Data items
---*---

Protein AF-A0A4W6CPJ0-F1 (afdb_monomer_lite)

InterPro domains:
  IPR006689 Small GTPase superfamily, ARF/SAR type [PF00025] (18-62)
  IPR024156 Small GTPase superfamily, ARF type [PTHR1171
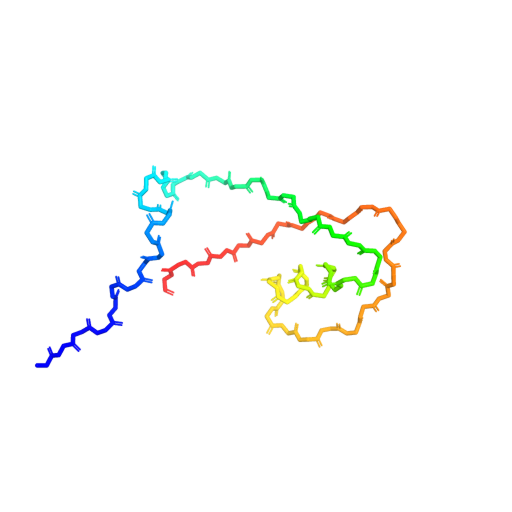1] (18-61)
  IPR027417 P-loop containing nucleoside triphosphate hydrolase [G3DSA:3.40.50.300] (5-64)
  IPR027417 P-loop containing nucleoside triphosphate hydrolase [SSF52540] (21-62)

Secondary structure (DSSP, 8-state):
---------TTSTTS-TT----------TTSSHHHHHHHHHHSS-PPPPPPSS-----------

Structure (mmCIF, N/CA/C/O backbone):
data_AF-A0A4W6CPJ0-F1
#
_entry.id   AF-A0A4W6CPJ0-F1
#
loop_
_ato
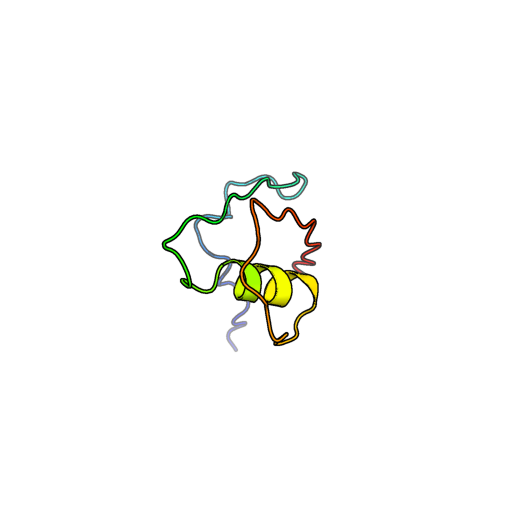m_site.group_PDB
_atom_site.id
_atom_site.type_symbol
_atom_site.label_atom_id
_atom_site.label_alt_id
_atom_site.label_comp_id
_atom_site.label_asym_id
_atom_site.label_entity_id
_atom_site.label_seq_id
_atom_site.pdbx_PDB_ins_code
_atom_site.Cartn_x
_atom_site.Cartn_y
_atom_site.Cartn_z
_atom_site.occupancy
_atom_site.B_iso_or_equiv
_atom_site.auth_seq_id
_atom_site.auth_comp_id
_atom_site.auth_asym_id
_atom_site.auth_atom_id
_atom_site.pdbx_PDB_model_num
ATOM 1 N N . MET A 1 1 ? -4.657 -17.570 32.497 1.00 50.84 1 MET A N 1
ATOM 2 C CA . MET A 1 1 ? -5.218 -17.703 31.137 1.00 50.84 1 MET A CA 1
ATOM 3 C C . MET A 1 1 ? -5.262 -16.304 30.546 1.00 50.84 1 MET A C 1
ATOM 5 O O . MET A 1 1 ? -6.148 -15.540 30.896 1.00 50.84 1 MET A O 1
ATOM 9 N N . GLY A 1 2 ? -4.208 -15.906 29.828 1.00 48.09 2 GLY A N 1
ATOM 10 C CA . GLY A 1 2 ? -4.079 -14.551 29.289 1.00 48.09 2 GLY A CA 1
ATOM 11 C C . GLY A 1 2 ? -4.804 -14.441 27.953 1.00 48.09 2 GLY A C 1
ATOM 12 O O . GLY A 1 2 ? -4.526 -15.226 27.051 1.00 48.09 2 GLY A O 1
ATOM 13 N N . ASN A 1 3 ? -5.725 -13.487 27.830 1.00 53.00 3 ASN A N 1
ATOM 14 C CA . ASN A 1 3 ? -6.339 -13.151 26.550 1.00 53.00 3 ASN A CA 1
ATOM 15 C C . ASN A 1 3 ? -5.382 -12.233 25.782 1.00 53.00 3 ASN A C 1
ATOM 17 O O . ASN A 1 3 ? -5.256 -11.056 26.106 1.00 53.00 3 ASN A O 1
ATOM 21 N N . GLY A 1 4 ? -4.703 -12.783 24.774 1.00 56.25 4 GLY A N 1
ATOM 22 C CA . GLY A 1 4 ? -3.773 -12.077 23.884 1.00 56.25 4 GLY A CA 1
ATOM 23 C C . GLY A 1 4 ? -4.451 -11.183 22.839 1.00 56.25 4 GLY A C 1
ATOM 24 O O . GLY A 1 4 ? -4.052 -11.204 21.683 1.00 56.25 4 GLY A O 1
ATOM 25 N N . LEU A 1 5 ? -5.492 -10.433 23.218 1.00 58.47 5 LEU A N 1
ATOM 26 C CA . LEU A 1 5 ? -6.280 -9.592 22.300 1.00 58.47 5 LEU A CA 1
ATOM 27 C C . LEU A 1 5 ? -6.026 -8.081 22.462 1.00 58.47 5 LEU A C 1
ATOM 29 O O . LEU A 1 5 ? -6.819 -7.276 21.985 1.00 58.47 5 LEU A O 1
ATOM 33 N N . SER A 1 6 ? -4.944 -7.663 23.129 1.00 54.56 6 SER A N 1
ATOM 34 C CA . SER A 1 6 ? -4.710 -6.246 23.458 1.00 54.56 6 SER A CA 1
ATOM 35 C C . SER A 1 6 ? -3.556 -5.568 22.719 1.00 54.56 6 SER A C 1
ATOM 37 O O . SER A 1 6 ? -3.143 -4.490 23.137 1.00 54.56 6 SER A O 1
ATOM 39 N N . GLU A 1 7 ? -3.039 -6.125 21.626 1.00 61.34 7 GLU A N 1
ATOM 40 C CA . GLU A 1 7 ? -2.084 -5.390 20.782 1.00 61.34 7 GLU A CA 1
ATOM 41 C C . GLU A 1 7 ? -2.820 -4.586 19.708 1.00 61.34 7 GLU A C 1
ATOM 43 O O . GLU A 1 7 ? -2.610 -4.740 18.509 1.00 61.34 7 GLU A O 1
ATOM 48 N N . GLN A 1 8 ? -3.715 -3.698 20.152 1.00 61.66 8 GLN A N 1
ATOM 49 C CA . GLN A 1 8 ? -4.051 -2.543 19.328 1.00 61.66 8 GLN A CA 1
ATOM 50 C C . GLN A 1 8 ? -2.775 -1.701 19.221 1.00 61.66 8 GLN A C 1
ATOM 52 O O . GLN A 1 8 ? -2.184 -1.370 20.255 1.00 61.66 8 GLN A O 1
ATOM 57 N N . PRO A 1 9 ? -2.301 -1.371 18.011 1.00 57.78 9 PRO A N 1
ATOM 58 C CA . PRO A 1 9 ? -1.074 -0.615 17.877 1.00 57.78 9 PRO A CA 1
ATOM 59 C C . PRO A 1 9 ? -1.283 0.761 18.520 1.00 57.78 9 PRO A C 1
ATOM 61 O O . PRO A 1 9 ? -2.217 1.492 18.190 1.00 57.78 9 PRO A O 1
ATOM 64 N N . SER A 1 10 ? -0.411 1.102 19.468 1.00 59.47 10 SER A N 1
ATOM 65 C CA . SER A 1 10 ? -0.506 2.267 20.362 1.00 59.47 10 SER A CA 1
ATOM 66 C C . SER A 1 10 ? -0.652 3.620 19.654 1.00 59.47 10 SER A C 1
ATOM 68 O O . SER A 1 10 ? -1.028 4.603 20.284 1.00 59.47 10 SER A O 1
ATOM 70 N N . PHE A 1 11 ? -0.403 3.685 18.344 1.00 65.25 11 PHE A N 1
ATOM 71 C CA . PHE A 1 11 ? -0.606 4.891 17.545 1.00 65.25 11 PHE A CA 1
ATOM 72 C C . PHE A 1 11 ? -2.075 5.148 17.163 1.00 65.25 11 PHE A C 1
ATOM 74 O O . PHE A 1 11 ? -2.423 6.287 16.858 1.00 65.25 11 PHE A O 1
ATOM 81 N N . LEU A 1 12 ? -2.945 4.130 17.178 1.00 63.31 12 LEU A N 1
ATOM 82 C CA . LEU A 1 12 ? -4.351 4.264 16.769 1.00 63.31 12 LEU A CA 1
ATOM 83 C C . LEU A 1 12 ? -5.300 4.606 17.921 1.00 63.31 12 LEU A C 1
ATOM 85 O O . LEU A 1 12 ? -6.446 4.966 17.671 1.00 63.31 12 LEU A O 1
ATOM 89 N N . SER A 1 13 ? -4.845 4.554 19.176 1.00 65.38 13 SER A N 1
ATOM 90 C CA . SER A 1 13 ? -5.724 4.723 20.343 1.00 65.38 13 SER A CA 1
ATOM 91 C C . SER A 1 13 ? -6.327 6.126 20.484 1.00 65.38 13 SER A C 1
ATOM 93 O O . SER A 1 13 ? -7.329 6.291 21.172 1.00 65.38 13 SER A O 1
ATOM 95 N N . SER A 1 14 ? -5.722 7.138 19.854 1.00 65.38 14 SER A N 1
ATOM 96 C CA . SER A 1 14 ? -6.193 8.534 19.873 1.00 65.38 14 SER A CA 1
ATOM 97 C C . SER A 1 14 ? -7.100 8.879 18.685 1.00 65.38 14 SER A C 1
ATOM 99 O O . SER A 1 14 ? -7.686 9.959 18.619 1.00 65.38 14 SER A O 1
ATOM 101 N N . VAL A 1 15 ? -7.206 7.982 17.705 1.00 67.81 15 VAL A N 1
ATOM 102 C CA . VAL A 1 15 ? -7.852 8.300 16.439 1.00 67.81 15 VAL A CA 1
ATOM 103 C C . VAL A 1 15 ? -9.332 7.902 16.505 1.00 67.81 15 VAL A C 1
ATOM 105 O O . VAL A 1 15 ? -9.634 6.739 16.775 1.00 67.81 15 VAL A O 1
ATOM 108 N N . PRO A 1 16 ? -10.282 8.832 16.288 1.00 63.16 16 PRO A N 1
ATOM 109 C CA . PRO A 1 16 ? -11.705 8.532 16.411 1.00 63.16 16 PRO A CA 1
ATOM 110 C C . PRO A 1 16 ? -12.135 7.458 15.397 1.00 63.16 16 PRO A C 1
ATOM 112 O O . PRO A 1 16 ? -11.992 7.631 14.188 1.00 63.16 16 PRO A O 1
ATOM 115 N N . PHE A 1 17 ? -12.706 6.358 15.903 1.00 63.19 17 PHE A N 1
ATOM 116 C CA . PHE A 1 17 ? -13.039 5.133 15.153 1.00 63.19 17 PHE A CA 1
ATOM 117 C C . PHE A 1 17 ? -14.088 5.328 14.037 1.00 63.19 17 PHE A C 1
ATOM 119 O O . PHE A 1 17 ? -14.256 4.475 13.172 1.00 63.19 17 PHE A O 1
ATOM 126 N N . PHE A 1 18 ? -14.791 6.463 14.029 1.00 60.88 18 PHE A N 1
ATOM 127 C CA . PHE A 1 18 ? -15.872 6.758 13.082 1.00 60.88 18 PHE A CA 1
ATOM 128 C C . PHE A 1 18 ? -15.433 7.588 11.869 1.00 60.88 18 PHE A C 1
ATOM 130 O O . PHE A 1 18 ? -16.282 8.088 11.130 1.00 60.88 18 PHE A O 1
ATOM 137 N N . GLN A 1 19 ? -14.127 7.765 11.651 1.00 71.06 19 GLN A N 1
ATOM 138 C CA . GLN A 1 19 ? -13.616 8.623 10.587 1.00 71.06 19 GLN A CA 1
ATOM 139 C C . GLN A 1 19 ? -12.931 7.818 9.477 1.00 71.06 19 GLN A C 1
ATOM 141 O O . GLN A 1 19 ? -12.111 6.941 9.726 1.00 71.06 19 GLN A O 1
ATOM 146 N N . SER A 1 20 ? -13.265 8.128 8.221 1.00 80.94 20 SER A N 1
ATOM 147 C CA . SER A 1 20 ? -12.542 7.596 7.062 1.00 80.94 20 SER A CA 1
ATOM 148 C C . SER A 1 20 ? -11.147 8.218 6.973 1.00 80.94 20 SER A C 1
ATOM 15
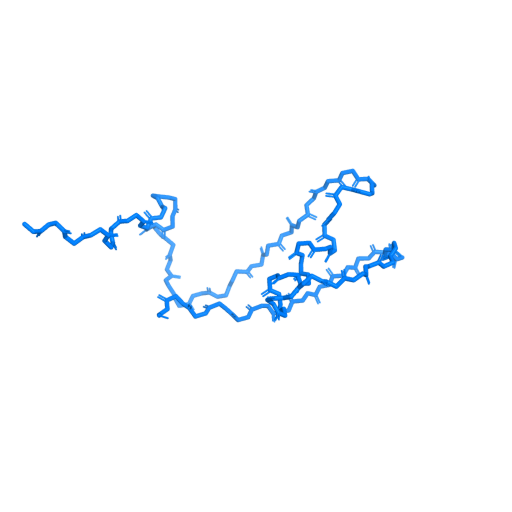0 O O . SER A 1 20 ? -11.008 9.440 7.045 1.00 80.94 20 SER A O 1
ATOM 152 N N . PHE A 1 21 ? -10.122 7.390 6.766 1.00 86.50 21 PHE A N 1
ATOM 153 C CA . PHE A 1 21 ? -8.745 7.847 6.578 1.00 86.50 21 PHE A CA 1
ATOM 154 C C . PHE A 1 21 ? -8.405 8.016 5.105 1.00 86.50 21 PHE A C 1
ATOM 156 O O . PHE A 1 21 ? -8.762 7.190 4.268 1.00 86.50 21 PHE A O 1
ATOM 163 N N . HIS A 1 22 ? -7.669 9.081 4.798 1.00 90.44 22 HIS A N 1
ATOM 164 C CA . HIS A 1 22 ? -7.051 9.284 3.494 1.00 90.44 22 HIS A CA 1
ATOM 165 C C . HIS A 1 22 ? -5.550 9.038 3.646 1.00 90.44 22 HIS A C 1
ATOM 167 O O . HIS A 1 22 ? -4.846 9.836 4.261 1.00 90.44 22 HIS A O 1
ATOM 173 N N . ILE A 1 23 ? -5.075 7.911 3.116 1.00 90.12 23 ILE A N 1
ATOM 174 C CA . ILE A 1 23 ? -3.686 7.462 3.252 1.00 90.12 23 ILE A CA 1
ATOM 175 C C . ILE A 1 23 ? -3.005 7.548 1.885 1.00 90.12 23 ILE A C 1
ATOM 177 O O . ILE A 1 23 ? -3.504 6.999 0.904 1.00 90.12 23 ILE A O 1
ATOM 181 N N . ALA A 1 24 ? -1.853 8.218 1.824 1.00 93.62 24 ALA A N 1
ATOM 182 C CA . ALA A 1 24 ? -0.996 8.245 0.643 1.00 93.62 24 ALA A CA 1
ATOM 183 C C . ALA A 1 24 ? 0.197 7.300 0.842 1.00 93.62 24 ALA A C 1
ATOM 185 O O . ALA A 1 24 ? 0.977 7.466 1.779 1.00 93.62 24 ALA A O 1
ATOM 186 N N . ILE A 1 25 ? 0.354 6.320 -0.050 1.00 93.00 25 ILE A N 1
ATOM 187 C CA . ILE A 1 25 ? 1.493 5.394 -0.039 1.00 93.00 25 ILE A CA 1
ATOM 188 C C . ILE A 1 25 ? 2.591 5.968 -0.941 1.00 93.00 25 ILE A C 1
ATOM 190 O O . ILE A 1 25 ? 2.401 6.108 -2.150 1.00 93.00 25 ILE A O 1
ATOM 194 N N . LEU A 1 26 ? 3.750 6.283 -0.359 1.00 93.00 26 LEU A N 1
ATOM 195 C CA . LEU A 1 26 ? 4.914 6.840 -1.057 1.00 93.00 26 LEU A CA 1
ATOM 196 C C . LEU A 1 26 ? 6.052 5.814 -1.137 1.00 93.00 26 LEU A C 1
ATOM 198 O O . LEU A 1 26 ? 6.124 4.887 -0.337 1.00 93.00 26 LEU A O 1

---*---

> [TASK DESCRIPTION]: Skip every picture, and restate word for word only the lines above from the line containing "ATOM 148 C C" to the line containing "ATOM 186 N N", both of them included.

> [OUTPUT]:
ATOM 148 C C . SER A 1 20 ? -11.147 8.218 6.973 1.00 80.94 20 SER A C 1
ATOM 15
0 O O . SER A 1 20 ? -11.008 9.440 7.045 1.00 80.94 20 SER A O 1
ATOM 152 N N . PHE A 1 21 ? -10.122 7.390 6.766 1.00 86.50 21 PHE A N 1
ATOM 153 C CA . PHE A 1 21 ? -8.745 7.847 6.578 1.00 86.50 21 PHE A CA 1
ATOM 154 C C . PHE A 1 21 ? -8.405 8.016 5.105 1.00 86.50 21 PHE A C 1
ATOM 156 O O . PHE A 1 21 ? -8.762 7.190 4.268 1.00 86.50 21 PHE A O 1
ATOM 163 N N . HIS A 1 22 ? -7.669 9.081 4.798 1.00 90.44 22 HIS A N 1
ATOM 164 C CA . HIS A 1 22 ? -7.051 9.284 3.494 1.00 90.44 22 HIS A CA 1
ATOM 165 C C . HIS A 1 22 ? -5.550 9.038 3.646 1.00 90.44 22 HIS A C 1
ATOM 167 O O . HIS A 1 22 ? -4.846 9.836 4.261 1.00 90.44 22 HIS A O 1
ATOM 173 N N . ILE A 1 23 ? -5.075 7.911 3.116 1.00 90.12 23 ILE A N 1
ATOM 174 C CA . ILE A 1 23 ? -3.686 7.462 3.252 1.00 90.12 23 ILE A CA 1
ATOM 175 C C . ILE A 1 23 ? -3.005 7.548 1.885 1.00 90.12 23 ILE A C 1
ATOM 177 O O . ILE A 1 23 ? -3.504 6.999 0.904 1.00 90.12 23 ILE A O 1
ATOM 181 N N . ALA A 1 24 ? -1.853 8.218 1.824 1.00 93.62 24 ALA A N 1
ATOM 182 C CA . ALA A 1 24 ? -0.996 8.245 0.643 1.00 93.62 24 ALA A CA 1
ATOM 183 C C . ALA A 1 24 ? 0.197 7.300 0.842 1.00 93.62 24 ALA A C 1
ATOM 185 O O . ALA A 1 24 ? 0.977 7.466 1.779 1.00 93.62 24 ALA A O 1
ATOM 186 N N . ILE A 1 25 ? 0.354 6.320 -0.050 1.00 93.00 25 ILE A N 1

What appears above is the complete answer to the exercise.